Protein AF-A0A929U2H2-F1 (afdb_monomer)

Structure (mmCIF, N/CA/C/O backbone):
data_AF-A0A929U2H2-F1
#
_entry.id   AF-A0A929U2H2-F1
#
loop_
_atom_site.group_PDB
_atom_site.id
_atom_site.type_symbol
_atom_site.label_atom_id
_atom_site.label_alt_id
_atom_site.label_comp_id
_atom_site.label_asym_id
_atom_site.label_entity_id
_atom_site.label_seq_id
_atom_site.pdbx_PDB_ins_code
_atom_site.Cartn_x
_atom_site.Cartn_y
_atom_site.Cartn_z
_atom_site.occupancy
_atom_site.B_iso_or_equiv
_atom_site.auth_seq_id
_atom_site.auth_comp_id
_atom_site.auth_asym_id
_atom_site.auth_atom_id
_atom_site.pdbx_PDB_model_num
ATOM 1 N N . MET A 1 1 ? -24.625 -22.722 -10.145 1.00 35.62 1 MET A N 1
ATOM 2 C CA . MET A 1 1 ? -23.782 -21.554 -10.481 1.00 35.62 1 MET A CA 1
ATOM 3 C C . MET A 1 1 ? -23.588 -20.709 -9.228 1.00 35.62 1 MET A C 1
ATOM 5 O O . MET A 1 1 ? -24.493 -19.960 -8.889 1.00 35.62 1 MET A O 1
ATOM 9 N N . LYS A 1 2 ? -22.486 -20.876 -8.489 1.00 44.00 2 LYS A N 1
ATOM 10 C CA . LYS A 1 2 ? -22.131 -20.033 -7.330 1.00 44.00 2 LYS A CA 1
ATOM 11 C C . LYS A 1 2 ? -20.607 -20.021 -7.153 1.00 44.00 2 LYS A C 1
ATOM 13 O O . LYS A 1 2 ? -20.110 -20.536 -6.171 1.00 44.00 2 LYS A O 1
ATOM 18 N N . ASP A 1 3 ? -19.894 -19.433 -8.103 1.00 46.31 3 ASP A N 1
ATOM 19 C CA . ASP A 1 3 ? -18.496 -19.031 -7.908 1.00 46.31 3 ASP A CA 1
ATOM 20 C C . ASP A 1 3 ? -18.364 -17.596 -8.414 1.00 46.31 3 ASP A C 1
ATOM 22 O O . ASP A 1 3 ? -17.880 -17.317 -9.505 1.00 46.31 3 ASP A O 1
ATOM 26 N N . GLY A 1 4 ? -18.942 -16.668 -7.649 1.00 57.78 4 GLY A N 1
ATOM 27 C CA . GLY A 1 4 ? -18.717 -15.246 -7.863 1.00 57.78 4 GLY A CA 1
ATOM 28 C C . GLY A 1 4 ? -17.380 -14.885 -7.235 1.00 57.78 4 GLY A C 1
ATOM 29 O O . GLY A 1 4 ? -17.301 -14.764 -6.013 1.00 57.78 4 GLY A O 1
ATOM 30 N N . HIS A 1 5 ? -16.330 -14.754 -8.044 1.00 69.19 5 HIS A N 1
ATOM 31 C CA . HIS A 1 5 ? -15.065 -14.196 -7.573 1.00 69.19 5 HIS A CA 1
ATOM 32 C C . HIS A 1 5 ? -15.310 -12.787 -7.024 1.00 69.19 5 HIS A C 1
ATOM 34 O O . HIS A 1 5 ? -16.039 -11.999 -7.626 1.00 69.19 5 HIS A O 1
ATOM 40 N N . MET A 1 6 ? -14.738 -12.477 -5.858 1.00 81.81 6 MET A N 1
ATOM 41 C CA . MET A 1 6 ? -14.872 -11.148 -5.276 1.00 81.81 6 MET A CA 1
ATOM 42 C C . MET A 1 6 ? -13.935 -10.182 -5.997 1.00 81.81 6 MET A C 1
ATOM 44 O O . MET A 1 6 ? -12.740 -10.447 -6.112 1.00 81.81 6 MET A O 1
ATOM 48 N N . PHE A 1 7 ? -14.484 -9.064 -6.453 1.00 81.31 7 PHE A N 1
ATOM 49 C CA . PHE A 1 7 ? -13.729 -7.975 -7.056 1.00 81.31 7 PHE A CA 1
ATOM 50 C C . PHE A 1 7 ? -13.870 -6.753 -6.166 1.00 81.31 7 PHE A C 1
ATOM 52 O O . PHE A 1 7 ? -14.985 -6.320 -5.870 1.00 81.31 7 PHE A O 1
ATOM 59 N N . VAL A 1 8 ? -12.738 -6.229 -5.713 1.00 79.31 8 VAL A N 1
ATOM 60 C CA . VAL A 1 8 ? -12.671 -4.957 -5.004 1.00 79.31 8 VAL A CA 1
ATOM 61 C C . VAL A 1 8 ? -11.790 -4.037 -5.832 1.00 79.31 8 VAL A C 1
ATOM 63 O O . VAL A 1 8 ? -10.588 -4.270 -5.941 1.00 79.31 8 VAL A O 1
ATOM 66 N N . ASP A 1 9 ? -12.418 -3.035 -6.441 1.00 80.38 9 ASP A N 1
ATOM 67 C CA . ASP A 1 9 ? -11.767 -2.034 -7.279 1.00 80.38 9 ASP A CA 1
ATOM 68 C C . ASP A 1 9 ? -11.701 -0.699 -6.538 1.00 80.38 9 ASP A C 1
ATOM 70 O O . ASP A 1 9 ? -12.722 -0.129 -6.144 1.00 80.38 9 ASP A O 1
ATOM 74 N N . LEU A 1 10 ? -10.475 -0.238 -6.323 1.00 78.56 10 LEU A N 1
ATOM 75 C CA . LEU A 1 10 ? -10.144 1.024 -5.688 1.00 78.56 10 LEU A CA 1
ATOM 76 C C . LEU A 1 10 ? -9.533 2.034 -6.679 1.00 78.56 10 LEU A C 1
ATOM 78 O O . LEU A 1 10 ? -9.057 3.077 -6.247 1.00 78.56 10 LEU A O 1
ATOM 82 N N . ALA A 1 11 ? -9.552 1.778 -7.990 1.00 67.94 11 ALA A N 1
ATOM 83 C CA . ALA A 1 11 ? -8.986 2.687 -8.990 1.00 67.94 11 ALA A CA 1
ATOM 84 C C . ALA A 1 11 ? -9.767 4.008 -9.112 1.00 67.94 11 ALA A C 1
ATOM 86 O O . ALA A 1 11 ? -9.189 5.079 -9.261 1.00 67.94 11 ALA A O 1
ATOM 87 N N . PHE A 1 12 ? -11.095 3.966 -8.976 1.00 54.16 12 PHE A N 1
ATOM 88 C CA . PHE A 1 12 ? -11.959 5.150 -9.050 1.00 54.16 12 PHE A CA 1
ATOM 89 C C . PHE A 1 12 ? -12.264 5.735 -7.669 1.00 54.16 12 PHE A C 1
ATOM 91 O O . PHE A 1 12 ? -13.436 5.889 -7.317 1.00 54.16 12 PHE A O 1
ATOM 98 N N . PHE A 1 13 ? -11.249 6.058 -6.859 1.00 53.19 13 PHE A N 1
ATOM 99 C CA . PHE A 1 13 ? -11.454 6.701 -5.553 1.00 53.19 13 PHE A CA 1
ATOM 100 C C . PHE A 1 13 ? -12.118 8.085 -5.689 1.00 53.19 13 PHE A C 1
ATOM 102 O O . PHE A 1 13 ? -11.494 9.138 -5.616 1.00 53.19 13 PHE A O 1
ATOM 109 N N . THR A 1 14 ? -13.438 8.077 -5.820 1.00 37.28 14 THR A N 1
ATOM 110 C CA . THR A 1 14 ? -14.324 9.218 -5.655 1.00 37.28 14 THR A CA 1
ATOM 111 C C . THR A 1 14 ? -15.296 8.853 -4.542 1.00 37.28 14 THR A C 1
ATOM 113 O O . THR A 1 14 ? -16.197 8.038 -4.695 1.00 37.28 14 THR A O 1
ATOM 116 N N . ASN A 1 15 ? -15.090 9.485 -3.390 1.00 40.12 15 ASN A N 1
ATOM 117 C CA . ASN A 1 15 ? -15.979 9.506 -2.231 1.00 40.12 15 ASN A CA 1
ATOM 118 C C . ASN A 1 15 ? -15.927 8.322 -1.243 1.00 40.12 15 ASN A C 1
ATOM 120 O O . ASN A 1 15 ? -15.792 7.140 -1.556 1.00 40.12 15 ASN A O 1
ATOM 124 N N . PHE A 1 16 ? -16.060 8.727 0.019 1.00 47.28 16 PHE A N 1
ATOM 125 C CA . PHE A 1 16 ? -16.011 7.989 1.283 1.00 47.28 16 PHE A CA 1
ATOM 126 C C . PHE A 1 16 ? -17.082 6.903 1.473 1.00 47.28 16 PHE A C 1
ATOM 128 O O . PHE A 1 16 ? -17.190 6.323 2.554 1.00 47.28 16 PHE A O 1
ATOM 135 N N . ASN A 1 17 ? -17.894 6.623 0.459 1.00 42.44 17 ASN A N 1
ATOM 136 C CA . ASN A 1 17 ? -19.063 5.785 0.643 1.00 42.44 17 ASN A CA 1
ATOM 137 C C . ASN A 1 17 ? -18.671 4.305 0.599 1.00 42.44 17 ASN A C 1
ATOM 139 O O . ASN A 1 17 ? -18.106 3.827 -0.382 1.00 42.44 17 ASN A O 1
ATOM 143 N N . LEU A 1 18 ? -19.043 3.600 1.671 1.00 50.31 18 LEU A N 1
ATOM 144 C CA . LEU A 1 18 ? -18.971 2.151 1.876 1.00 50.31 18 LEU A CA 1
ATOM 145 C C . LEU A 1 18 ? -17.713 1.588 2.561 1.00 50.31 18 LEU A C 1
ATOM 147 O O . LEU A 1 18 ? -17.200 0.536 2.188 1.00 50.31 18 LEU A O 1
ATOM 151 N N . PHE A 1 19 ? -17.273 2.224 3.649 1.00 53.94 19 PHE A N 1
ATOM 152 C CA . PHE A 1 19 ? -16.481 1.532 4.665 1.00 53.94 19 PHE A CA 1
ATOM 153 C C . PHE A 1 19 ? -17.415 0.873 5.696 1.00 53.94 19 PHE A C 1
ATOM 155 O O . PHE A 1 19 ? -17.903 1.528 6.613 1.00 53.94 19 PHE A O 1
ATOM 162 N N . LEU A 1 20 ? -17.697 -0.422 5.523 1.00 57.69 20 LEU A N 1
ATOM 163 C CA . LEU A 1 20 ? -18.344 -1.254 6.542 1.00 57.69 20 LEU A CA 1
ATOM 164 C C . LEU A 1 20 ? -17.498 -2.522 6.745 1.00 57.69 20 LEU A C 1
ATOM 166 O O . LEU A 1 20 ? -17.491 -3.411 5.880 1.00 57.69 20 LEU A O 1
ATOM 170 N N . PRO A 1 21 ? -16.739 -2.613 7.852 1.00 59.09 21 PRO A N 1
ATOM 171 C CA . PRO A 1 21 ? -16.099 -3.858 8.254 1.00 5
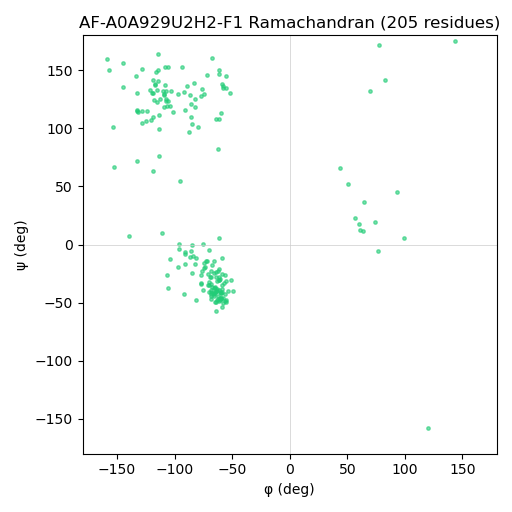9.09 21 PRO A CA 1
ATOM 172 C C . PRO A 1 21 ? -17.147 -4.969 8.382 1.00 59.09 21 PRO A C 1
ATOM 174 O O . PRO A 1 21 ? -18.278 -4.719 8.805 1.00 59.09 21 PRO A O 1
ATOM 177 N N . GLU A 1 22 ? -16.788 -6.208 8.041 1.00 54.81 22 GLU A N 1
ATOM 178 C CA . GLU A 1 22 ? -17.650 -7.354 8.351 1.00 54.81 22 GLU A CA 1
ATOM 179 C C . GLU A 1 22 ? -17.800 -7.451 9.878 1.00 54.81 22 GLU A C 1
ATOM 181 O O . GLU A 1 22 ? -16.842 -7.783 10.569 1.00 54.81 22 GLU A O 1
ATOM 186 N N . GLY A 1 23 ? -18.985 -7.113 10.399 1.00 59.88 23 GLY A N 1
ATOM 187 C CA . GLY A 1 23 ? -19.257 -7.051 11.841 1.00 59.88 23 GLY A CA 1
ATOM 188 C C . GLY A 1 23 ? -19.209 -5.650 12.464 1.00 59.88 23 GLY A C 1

Work instructions — Give the lines again, exactly as they stand, from the beginning of the data through the line with "ATOM 30 N N".

Task solution —
Protein AF-A0A929U2H2-F1 (afdb_monomer)

Structure (mmCIF, N/CA/C/O backbone):
data_AF-A0A929U2H2-F1
#
_entry.id   AF-A0A929U2H2-F1
#
loop_
_atom_site.group_PDB
_atom_site.id
_atom_site.type_symbol
_atom_site.label_atom_id
_atom_site.label_alt_id
_atom_site.label_comp_id
_atom_site.label_asym_id
_atom_site.label_entity_id
_atom_site.label_seq_id
_atom_site.pdbx_PDB_ins_code
_atom_site.Cartn_x
_atom_site.Cartn_y
_atom_site.Cartn_z
_atom_site.occupancy
_atom_site.B_iso_or_equiv
_atom_site.auth_seq_id
_atom_site.auth_comp_id
_atom_site.auth_asym_id
_atom_site.auth_atom_id
_atom_site.pdbx_PDB_model_num
ATOM 1 N N . MET A 1 1 ? -24.625 -22.722 -10.145 1.00 35.62 1 MET A N 1
ATOM 2 C CA . MET A 1 1 ? -23.782 -21.554 -10.481 1.00 35.62 1 MET A CA 1
ATOM 3 C C . MET A 1 1 ? -23.588 -20.709 -9.228 1.00 35.62 1 MET A C 1
ATOM 5 O O . MET A 1 1 ? -24.493 -19.960 -8.889 1.00 35.62 1 MET A O 1
ATOM 9 N N . LYS A 1 2 ? -22.486 -20.876 -8.489 1.00 44.00 2 LYS A N 1
ATOM 10 C CA . LYS A 1 2 ? -22.131 -20.033 -7.330 1.00 44.00 2 LYS A CA 1
ATOM 11 C C . LYS A 1 2 ? -20.607 -20.021 -7.153 1.00 44.00 2 LYS A C 1
ATOM 13 O O . LYS A 1 2 ? -20.110 -20.536 -6.171 1.00 44.00 2 LYS A O 1
ATOM 18 N N . ASP A 1 3 ? -19.894 -19.433 -8.103 1.00 46.31 3 ASP A N 1
ATOM 19 C CA . ASP A 1 3 ? -18.496 -19.031 -7.908 1.00 46.31 3 ASP A CA 1
ATOM 20 C C . ASP A 1 3 ? -18.364 -17.596 -8.414 1.00 46.31 3 ASP A C 1
ATOM 22 O O . ASP A 1 3 ? -17.880 -17.317 -9.505 1.00 46.31 3 ASP A O 1
ATOM 26 N N . GLY A 1 4 ? -18.942 -16.668 -7.649 1.00 57.78 4 GLY A N 1
ATOM 27 C CA . GLY A 1 4 ? -18.717 -15.246 -7.863 1.00 57.78 4 GLY A CA 1
ATOM 28 C C . GLY A 1 4 ? -17.380 -14.885 -7.235 1.00 57.78 4 GLY A C 1
ATOM 29 O O . GLY A 1 4 ? -17.301 -14.764 -6.013 1.00 57.78 4 GLY A O 1
ATOM 30 N N . HIS A 1 5 ? -16.330 -14.754 -8.044 1.00 69.19 5 HIS A N 1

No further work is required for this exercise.